The work centers around a representative of a Christian organization who is on the campaign trail with a Presidential candidate. While this set-up may seem poised to make fun of Republicans more than Democrats, Brigden assures that the humor is bi-partisan, and what’s really ridiculed are “people who are extreme in their viewpoints, and not open to discussion or a conversation with others about compromise.
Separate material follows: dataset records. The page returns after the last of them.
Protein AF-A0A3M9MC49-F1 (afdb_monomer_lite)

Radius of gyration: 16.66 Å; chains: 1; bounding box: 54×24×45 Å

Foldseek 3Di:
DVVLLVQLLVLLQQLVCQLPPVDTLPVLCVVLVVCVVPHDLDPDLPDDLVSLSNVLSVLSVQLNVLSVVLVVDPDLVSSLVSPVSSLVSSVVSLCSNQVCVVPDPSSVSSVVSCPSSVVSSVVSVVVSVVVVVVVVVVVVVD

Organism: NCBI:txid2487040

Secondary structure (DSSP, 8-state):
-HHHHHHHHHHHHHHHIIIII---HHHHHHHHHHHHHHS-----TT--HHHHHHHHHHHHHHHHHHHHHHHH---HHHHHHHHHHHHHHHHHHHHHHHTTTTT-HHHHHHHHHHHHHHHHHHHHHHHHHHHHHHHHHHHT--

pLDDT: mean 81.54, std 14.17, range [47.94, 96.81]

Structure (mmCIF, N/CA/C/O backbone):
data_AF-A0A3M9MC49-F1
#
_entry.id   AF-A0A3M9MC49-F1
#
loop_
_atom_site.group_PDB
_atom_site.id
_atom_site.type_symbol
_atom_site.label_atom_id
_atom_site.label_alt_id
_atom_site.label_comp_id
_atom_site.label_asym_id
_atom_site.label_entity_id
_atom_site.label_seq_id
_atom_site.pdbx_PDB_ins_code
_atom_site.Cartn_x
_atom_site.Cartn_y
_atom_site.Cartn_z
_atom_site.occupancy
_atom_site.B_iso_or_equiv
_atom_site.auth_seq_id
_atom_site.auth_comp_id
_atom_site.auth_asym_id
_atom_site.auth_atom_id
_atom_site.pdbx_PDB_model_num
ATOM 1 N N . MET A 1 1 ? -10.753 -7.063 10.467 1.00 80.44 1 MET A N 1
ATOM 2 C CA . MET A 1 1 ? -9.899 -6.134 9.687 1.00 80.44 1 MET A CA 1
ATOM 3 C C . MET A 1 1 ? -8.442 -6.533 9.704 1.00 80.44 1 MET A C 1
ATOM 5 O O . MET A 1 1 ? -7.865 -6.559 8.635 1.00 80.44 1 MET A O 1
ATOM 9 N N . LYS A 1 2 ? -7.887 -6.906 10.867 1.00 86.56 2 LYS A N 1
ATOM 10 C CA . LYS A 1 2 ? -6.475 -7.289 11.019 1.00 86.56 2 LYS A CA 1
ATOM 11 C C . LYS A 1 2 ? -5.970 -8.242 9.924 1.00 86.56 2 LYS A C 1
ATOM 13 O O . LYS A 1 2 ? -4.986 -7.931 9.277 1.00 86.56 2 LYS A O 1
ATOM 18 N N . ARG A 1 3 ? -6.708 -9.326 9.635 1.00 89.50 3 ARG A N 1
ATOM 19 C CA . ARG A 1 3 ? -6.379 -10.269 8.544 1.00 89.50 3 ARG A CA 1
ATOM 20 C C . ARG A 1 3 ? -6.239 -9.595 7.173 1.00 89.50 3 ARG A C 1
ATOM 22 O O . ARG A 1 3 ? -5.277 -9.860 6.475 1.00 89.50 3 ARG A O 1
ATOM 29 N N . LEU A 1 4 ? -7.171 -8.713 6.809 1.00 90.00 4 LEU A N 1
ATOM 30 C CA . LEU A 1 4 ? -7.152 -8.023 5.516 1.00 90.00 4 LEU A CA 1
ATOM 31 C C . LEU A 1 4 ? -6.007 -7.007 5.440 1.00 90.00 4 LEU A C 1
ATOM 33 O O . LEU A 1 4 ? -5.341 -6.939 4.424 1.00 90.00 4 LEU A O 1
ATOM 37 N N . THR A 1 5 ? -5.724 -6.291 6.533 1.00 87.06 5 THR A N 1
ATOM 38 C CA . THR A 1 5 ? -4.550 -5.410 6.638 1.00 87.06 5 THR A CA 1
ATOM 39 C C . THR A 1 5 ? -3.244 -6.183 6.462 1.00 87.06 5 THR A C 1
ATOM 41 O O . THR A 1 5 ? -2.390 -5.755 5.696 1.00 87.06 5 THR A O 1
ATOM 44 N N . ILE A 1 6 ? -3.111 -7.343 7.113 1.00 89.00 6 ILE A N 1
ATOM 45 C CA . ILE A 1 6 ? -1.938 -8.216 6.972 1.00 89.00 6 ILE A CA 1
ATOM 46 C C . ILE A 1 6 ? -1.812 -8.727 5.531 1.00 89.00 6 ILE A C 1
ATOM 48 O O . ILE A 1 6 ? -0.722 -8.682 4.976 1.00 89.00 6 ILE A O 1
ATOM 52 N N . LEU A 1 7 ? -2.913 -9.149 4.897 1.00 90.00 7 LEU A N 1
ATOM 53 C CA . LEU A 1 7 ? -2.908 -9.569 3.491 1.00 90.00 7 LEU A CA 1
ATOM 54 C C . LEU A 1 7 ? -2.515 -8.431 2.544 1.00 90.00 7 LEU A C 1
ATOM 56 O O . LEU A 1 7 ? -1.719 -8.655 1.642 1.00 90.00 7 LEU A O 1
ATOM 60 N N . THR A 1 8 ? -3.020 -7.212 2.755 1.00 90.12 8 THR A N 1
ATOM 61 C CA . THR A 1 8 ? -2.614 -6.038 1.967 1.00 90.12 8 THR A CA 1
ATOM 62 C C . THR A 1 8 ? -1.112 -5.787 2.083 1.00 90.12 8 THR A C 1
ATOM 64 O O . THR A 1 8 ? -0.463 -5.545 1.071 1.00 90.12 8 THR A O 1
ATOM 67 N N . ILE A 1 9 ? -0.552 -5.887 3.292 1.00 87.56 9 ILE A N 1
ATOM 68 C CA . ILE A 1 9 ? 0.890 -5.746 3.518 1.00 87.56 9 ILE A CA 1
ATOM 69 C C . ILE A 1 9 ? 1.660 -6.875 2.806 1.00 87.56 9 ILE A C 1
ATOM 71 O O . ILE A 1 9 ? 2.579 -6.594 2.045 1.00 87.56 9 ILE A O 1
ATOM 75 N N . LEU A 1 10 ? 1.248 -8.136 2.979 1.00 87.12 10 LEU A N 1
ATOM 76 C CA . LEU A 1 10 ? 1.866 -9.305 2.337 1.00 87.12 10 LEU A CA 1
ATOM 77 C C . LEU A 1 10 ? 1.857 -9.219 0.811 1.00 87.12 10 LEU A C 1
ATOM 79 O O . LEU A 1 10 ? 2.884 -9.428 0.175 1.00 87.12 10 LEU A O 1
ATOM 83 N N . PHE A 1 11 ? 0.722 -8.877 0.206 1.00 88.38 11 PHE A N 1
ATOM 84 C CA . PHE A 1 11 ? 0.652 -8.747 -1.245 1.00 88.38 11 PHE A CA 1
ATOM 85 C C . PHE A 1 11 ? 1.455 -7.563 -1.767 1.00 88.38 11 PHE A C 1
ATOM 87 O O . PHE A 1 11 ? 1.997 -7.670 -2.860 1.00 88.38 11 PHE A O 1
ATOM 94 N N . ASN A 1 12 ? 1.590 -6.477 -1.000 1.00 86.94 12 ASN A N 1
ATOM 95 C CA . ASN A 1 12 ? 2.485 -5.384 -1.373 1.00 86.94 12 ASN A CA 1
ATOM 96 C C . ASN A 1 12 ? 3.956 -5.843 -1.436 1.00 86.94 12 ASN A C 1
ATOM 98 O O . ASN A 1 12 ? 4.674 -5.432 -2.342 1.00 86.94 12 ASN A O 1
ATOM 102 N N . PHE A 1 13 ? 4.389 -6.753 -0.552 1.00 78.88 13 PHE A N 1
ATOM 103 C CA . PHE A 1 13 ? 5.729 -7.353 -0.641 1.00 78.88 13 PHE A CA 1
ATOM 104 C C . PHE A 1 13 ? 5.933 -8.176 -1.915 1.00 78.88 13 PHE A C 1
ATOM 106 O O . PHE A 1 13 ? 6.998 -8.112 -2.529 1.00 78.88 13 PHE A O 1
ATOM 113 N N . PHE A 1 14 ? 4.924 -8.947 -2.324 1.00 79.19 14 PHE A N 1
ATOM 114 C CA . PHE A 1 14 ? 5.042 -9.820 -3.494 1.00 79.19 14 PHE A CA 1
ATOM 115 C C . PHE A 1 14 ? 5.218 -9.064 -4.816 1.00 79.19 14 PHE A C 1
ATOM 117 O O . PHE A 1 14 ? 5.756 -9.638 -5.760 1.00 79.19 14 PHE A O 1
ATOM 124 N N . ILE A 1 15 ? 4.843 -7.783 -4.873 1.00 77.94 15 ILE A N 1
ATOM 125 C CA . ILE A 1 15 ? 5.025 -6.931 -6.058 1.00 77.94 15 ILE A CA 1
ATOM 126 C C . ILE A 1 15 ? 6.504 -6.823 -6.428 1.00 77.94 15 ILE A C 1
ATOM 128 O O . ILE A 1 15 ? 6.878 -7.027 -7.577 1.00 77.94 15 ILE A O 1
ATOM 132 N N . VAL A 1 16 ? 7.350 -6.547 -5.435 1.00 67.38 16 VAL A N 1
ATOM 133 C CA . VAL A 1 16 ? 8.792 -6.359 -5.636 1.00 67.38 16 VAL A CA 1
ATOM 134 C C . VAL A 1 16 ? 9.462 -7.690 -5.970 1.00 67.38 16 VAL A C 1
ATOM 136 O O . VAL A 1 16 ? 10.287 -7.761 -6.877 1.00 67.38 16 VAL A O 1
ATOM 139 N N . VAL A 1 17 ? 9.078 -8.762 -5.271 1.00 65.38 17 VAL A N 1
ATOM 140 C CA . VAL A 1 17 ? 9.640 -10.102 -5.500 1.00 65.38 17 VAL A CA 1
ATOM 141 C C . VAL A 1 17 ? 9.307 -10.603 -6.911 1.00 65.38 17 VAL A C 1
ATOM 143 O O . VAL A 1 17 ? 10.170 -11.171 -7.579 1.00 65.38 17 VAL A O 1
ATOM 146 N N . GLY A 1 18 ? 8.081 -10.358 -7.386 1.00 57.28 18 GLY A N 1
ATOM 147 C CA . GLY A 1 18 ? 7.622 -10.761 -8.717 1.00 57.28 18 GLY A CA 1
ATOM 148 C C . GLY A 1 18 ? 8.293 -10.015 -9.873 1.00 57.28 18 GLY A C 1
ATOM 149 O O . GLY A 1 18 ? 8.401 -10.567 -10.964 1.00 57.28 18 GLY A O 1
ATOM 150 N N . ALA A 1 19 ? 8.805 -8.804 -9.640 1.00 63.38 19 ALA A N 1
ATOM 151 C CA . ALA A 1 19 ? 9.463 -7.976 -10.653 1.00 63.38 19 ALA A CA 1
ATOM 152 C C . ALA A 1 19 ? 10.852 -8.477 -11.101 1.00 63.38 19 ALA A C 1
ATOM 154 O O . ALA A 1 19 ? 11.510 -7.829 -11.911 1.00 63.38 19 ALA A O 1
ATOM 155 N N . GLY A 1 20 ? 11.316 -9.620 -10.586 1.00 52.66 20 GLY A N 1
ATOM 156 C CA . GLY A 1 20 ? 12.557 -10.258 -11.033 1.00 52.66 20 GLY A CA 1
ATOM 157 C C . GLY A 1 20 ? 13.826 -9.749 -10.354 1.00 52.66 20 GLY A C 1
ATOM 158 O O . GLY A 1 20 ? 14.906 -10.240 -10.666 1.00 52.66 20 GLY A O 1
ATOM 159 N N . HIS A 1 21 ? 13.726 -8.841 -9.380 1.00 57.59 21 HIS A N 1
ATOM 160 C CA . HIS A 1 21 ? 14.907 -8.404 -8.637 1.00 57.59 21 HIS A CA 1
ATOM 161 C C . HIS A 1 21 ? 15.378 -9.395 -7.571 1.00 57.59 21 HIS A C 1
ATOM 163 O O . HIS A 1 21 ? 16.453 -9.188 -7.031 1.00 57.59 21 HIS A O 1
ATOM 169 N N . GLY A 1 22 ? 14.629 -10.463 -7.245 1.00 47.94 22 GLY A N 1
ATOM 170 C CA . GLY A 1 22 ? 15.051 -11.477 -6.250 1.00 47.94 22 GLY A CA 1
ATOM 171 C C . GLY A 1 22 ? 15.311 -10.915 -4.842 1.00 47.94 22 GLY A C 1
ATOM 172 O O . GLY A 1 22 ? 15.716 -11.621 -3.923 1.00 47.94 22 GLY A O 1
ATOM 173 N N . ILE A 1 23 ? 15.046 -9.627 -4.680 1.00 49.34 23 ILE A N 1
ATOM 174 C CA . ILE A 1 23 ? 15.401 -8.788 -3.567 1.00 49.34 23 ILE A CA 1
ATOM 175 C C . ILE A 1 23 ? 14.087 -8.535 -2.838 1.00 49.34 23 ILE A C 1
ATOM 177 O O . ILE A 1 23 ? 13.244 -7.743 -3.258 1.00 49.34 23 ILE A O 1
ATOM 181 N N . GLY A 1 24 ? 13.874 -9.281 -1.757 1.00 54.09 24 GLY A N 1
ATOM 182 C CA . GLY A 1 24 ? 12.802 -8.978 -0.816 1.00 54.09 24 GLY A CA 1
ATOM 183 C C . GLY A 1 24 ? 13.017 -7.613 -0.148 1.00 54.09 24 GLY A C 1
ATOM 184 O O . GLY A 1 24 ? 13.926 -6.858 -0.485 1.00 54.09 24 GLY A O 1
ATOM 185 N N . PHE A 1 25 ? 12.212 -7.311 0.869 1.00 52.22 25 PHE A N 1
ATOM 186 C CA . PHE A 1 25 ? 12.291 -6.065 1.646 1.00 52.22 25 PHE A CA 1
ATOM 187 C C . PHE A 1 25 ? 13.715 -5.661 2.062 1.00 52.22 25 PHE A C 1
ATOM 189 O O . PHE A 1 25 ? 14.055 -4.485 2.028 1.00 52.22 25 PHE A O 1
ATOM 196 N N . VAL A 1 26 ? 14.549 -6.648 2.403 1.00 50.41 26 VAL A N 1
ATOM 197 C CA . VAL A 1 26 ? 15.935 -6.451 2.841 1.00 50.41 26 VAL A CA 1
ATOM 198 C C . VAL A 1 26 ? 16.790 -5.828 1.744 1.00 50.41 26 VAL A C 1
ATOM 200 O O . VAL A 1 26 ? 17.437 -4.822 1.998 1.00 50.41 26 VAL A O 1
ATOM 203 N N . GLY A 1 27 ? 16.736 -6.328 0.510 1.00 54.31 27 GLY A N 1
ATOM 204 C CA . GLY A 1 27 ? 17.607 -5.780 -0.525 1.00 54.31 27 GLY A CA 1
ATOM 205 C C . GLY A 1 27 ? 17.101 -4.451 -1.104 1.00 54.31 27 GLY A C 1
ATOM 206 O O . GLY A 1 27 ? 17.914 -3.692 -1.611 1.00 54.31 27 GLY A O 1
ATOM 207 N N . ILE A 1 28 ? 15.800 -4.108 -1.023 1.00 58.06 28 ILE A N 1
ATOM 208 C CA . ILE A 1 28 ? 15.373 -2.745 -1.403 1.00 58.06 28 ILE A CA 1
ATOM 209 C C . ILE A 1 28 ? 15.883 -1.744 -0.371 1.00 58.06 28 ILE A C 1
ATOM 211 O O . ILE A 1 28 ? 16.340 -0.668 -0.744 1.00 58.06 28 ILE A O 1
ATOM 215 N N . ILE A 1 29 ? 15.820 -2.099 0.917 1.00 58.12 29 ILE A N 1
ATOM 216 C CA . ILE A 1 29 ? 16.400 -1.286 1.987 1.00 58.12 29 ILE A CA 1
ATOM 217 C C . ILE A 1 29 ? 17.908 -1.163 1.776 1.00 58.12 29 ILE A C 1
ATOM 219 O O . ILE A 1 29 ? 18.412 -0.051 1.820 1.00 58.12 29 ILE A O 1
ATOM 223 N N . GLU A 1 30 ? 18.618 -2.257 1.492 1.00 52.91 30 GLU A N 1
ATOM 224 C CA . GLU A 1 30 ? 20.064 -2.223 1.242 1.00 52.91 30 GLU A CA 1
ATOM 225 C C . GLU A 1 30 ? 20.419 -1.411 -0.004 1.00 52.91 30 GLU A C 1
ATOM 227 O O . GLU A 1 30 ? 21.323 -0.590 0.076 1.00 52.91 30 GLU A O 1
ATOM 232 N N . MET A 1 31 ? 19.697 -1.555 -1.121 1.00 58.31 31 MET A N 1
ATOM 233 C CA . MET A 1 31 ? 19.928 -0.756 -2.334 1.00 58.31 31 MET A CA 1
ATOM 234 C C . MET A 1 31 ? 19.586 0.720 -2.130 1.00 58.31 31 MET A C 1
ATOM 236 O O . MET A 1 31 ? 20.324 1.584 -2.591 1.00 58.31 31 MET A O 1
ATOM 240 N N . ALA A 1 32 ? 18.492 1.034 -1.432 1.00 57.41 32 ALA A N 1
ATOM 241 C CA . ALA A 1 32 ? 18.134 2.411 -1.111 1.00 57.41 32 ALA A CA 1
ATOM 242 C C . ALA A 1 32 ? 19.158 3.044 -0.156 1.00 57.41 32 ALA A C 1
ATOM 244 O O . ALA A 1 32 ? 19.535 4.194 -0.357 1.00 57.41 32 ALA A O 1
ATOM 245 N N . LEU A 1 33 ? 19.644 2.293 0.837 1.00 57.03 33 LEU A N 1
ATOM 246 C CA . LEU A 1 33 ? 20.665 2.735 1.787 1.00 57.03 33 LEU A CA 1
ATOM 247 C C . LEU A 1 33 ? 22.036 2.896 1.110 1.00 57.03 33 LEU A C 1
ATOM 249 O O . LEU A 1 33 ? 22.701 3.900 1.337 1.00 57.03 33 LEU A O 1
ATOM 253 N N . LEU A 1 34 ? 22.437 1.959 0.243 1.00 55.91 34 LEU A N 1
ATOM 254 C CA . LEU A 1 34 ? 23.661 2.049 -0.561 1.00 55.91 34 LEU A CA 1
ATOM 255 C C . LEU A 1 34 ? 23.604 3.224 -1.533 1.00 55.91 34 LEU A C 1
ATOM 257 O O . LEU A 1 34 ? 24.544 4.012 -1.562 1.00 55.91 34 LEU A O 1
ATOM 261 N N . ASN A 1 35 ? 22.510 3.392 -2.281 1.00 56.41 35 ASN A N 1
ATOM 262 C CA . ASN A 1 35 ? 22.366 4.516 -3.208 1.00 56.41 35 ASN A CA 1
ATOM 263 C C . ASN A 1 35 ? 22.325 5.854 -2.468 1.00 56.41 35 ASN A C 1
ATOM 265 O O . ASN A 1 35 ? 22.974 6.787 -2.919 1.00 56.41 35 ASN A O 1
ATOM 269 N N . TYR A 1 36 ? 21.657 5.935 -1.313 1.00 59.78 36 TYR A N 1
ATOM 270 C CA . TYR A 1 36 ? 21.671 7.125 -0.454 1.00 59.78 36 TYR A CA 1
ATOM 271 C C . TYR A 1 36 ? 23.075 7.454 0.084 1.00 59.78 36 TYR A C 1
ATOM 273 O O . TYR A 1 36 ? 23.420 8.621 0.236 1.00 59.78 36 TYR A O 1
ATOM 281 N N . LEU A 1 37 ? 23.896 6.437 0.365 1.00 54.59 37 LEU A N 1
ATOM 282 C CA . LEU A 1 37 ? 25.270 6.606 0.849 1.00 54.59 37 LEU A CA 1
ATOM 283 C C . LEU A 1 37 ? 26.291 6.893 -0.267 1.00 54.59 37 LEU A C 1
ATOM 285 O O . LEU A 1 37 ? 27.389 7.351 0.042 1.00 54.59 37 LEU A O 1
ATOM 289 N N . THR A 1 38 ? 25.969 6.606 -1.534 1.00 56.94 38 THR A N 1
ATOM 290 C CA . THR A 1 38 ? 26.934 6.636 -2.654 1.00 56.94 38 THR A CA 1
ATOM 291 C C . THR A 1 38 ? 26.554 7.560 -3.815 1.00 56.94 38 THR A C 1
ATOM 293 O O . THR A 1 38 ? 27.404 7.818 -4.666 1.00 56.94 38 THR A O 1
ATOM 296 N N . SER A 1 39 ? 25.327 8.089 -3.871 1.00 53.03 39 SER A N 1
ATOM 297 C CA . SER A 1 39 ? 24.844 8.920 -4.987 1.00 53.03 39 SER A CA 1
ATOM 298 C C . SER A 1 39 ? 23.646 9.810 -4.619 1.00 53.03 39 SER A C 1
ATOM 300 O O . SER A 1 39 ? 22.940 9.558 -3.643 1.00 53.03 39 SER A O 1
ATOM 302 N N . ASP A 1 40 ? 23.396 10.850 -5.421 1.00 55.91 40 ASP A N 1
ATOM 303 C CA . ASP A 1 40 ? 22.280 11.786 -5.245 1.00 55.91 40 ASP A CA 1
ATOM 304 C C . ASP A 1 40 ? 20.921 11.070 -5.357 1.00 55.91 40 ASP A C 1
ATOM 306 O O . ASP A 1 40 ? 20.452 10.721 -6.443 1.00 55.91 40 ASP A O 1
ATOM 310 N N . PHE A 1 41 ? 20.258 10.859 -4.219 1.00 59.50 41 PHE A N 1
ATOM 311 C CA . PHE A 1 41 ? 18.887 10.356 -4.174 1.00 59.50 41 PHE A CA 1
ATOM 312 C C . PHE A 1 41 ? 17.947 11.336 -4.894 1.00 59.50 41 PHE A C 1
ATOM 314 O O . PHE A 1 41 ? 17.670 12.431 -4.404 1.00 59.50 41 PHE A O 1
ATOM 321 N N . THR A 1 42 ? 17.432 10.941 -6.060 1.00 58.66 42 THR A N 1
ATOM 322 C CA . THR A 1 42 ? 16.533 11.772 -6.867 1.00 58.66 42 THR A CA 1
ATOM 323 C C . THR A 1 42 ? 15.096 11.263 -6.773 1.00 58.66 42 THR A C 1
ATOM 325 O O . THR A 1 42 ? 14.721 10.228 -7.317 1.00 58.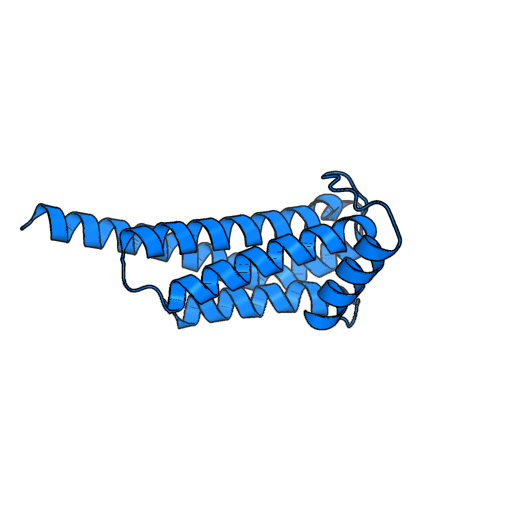66 42 THR A O 1
ATOM 328 N N . LEU A 1 43 ? 14.243 12.024 -6.083 1.00 60.72 43 LEU A N 1
ATOM 329 C CA . LEU A 1 43 ? 12.790 11.830 -6.097 1.00 60.72 43 LEU A CA 1
ATOM 330 C C . LEU A 1 43 ? 12.204 12.442 -7.375 1.00 60.72 43 LEU A C 1
ATOM 332 O O . LEU A 1 43 ? 11.626 13.527 -7.343 1.00 60.72 43 LEU A O 1
ATOM 336 N N . SER A 1 44 ? 12.359 11.760 -8.511 1.00 66.62 44 SER A N 1
ATOM 337 C CA . SER A 1 44 ? 11.706 12.165 -9.761 1.00 66.62 44 SER A CA 1
ATOM 338 C C . SER A 1 44 ? 10.491 11.272 -10.059 1.00 66.62 44 SER A C 1
ATOM 340 O O . SER A 1 44 ? 10.650 10.063 -10.228 1.00 66.62 44 SER A O 1
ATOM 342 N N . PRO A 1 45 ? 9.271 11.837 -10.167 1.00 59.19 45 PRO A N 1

The title obviously has a sexual connotation, but it’s also about preaching to convert people to your side.”
The play was commissioned by Pittsburgh’s City Theatre, where Brigden is artistic director, and where the production was initially mounted last spring. “The reason I think American writers don’t do a lot of plays about contemporary politics is that by the time they go through the journey to get the play on stage in America, the subject matter is passé and dead,” states Brigden. “We put it on the City Theatre schedule before we had even seen the script, because we wanted to get it on prior to the election.”
The director and playwright have made a few changes for the Merrimack staging, with the most significant one being to condense the action so that the entire play takes place during primary season. “It felt too elongated before,” she says. “The play has this natural engine where the steam builds as it gets closer and closer to the conventions — and then spins out of control and gets really funny.”
— D.B.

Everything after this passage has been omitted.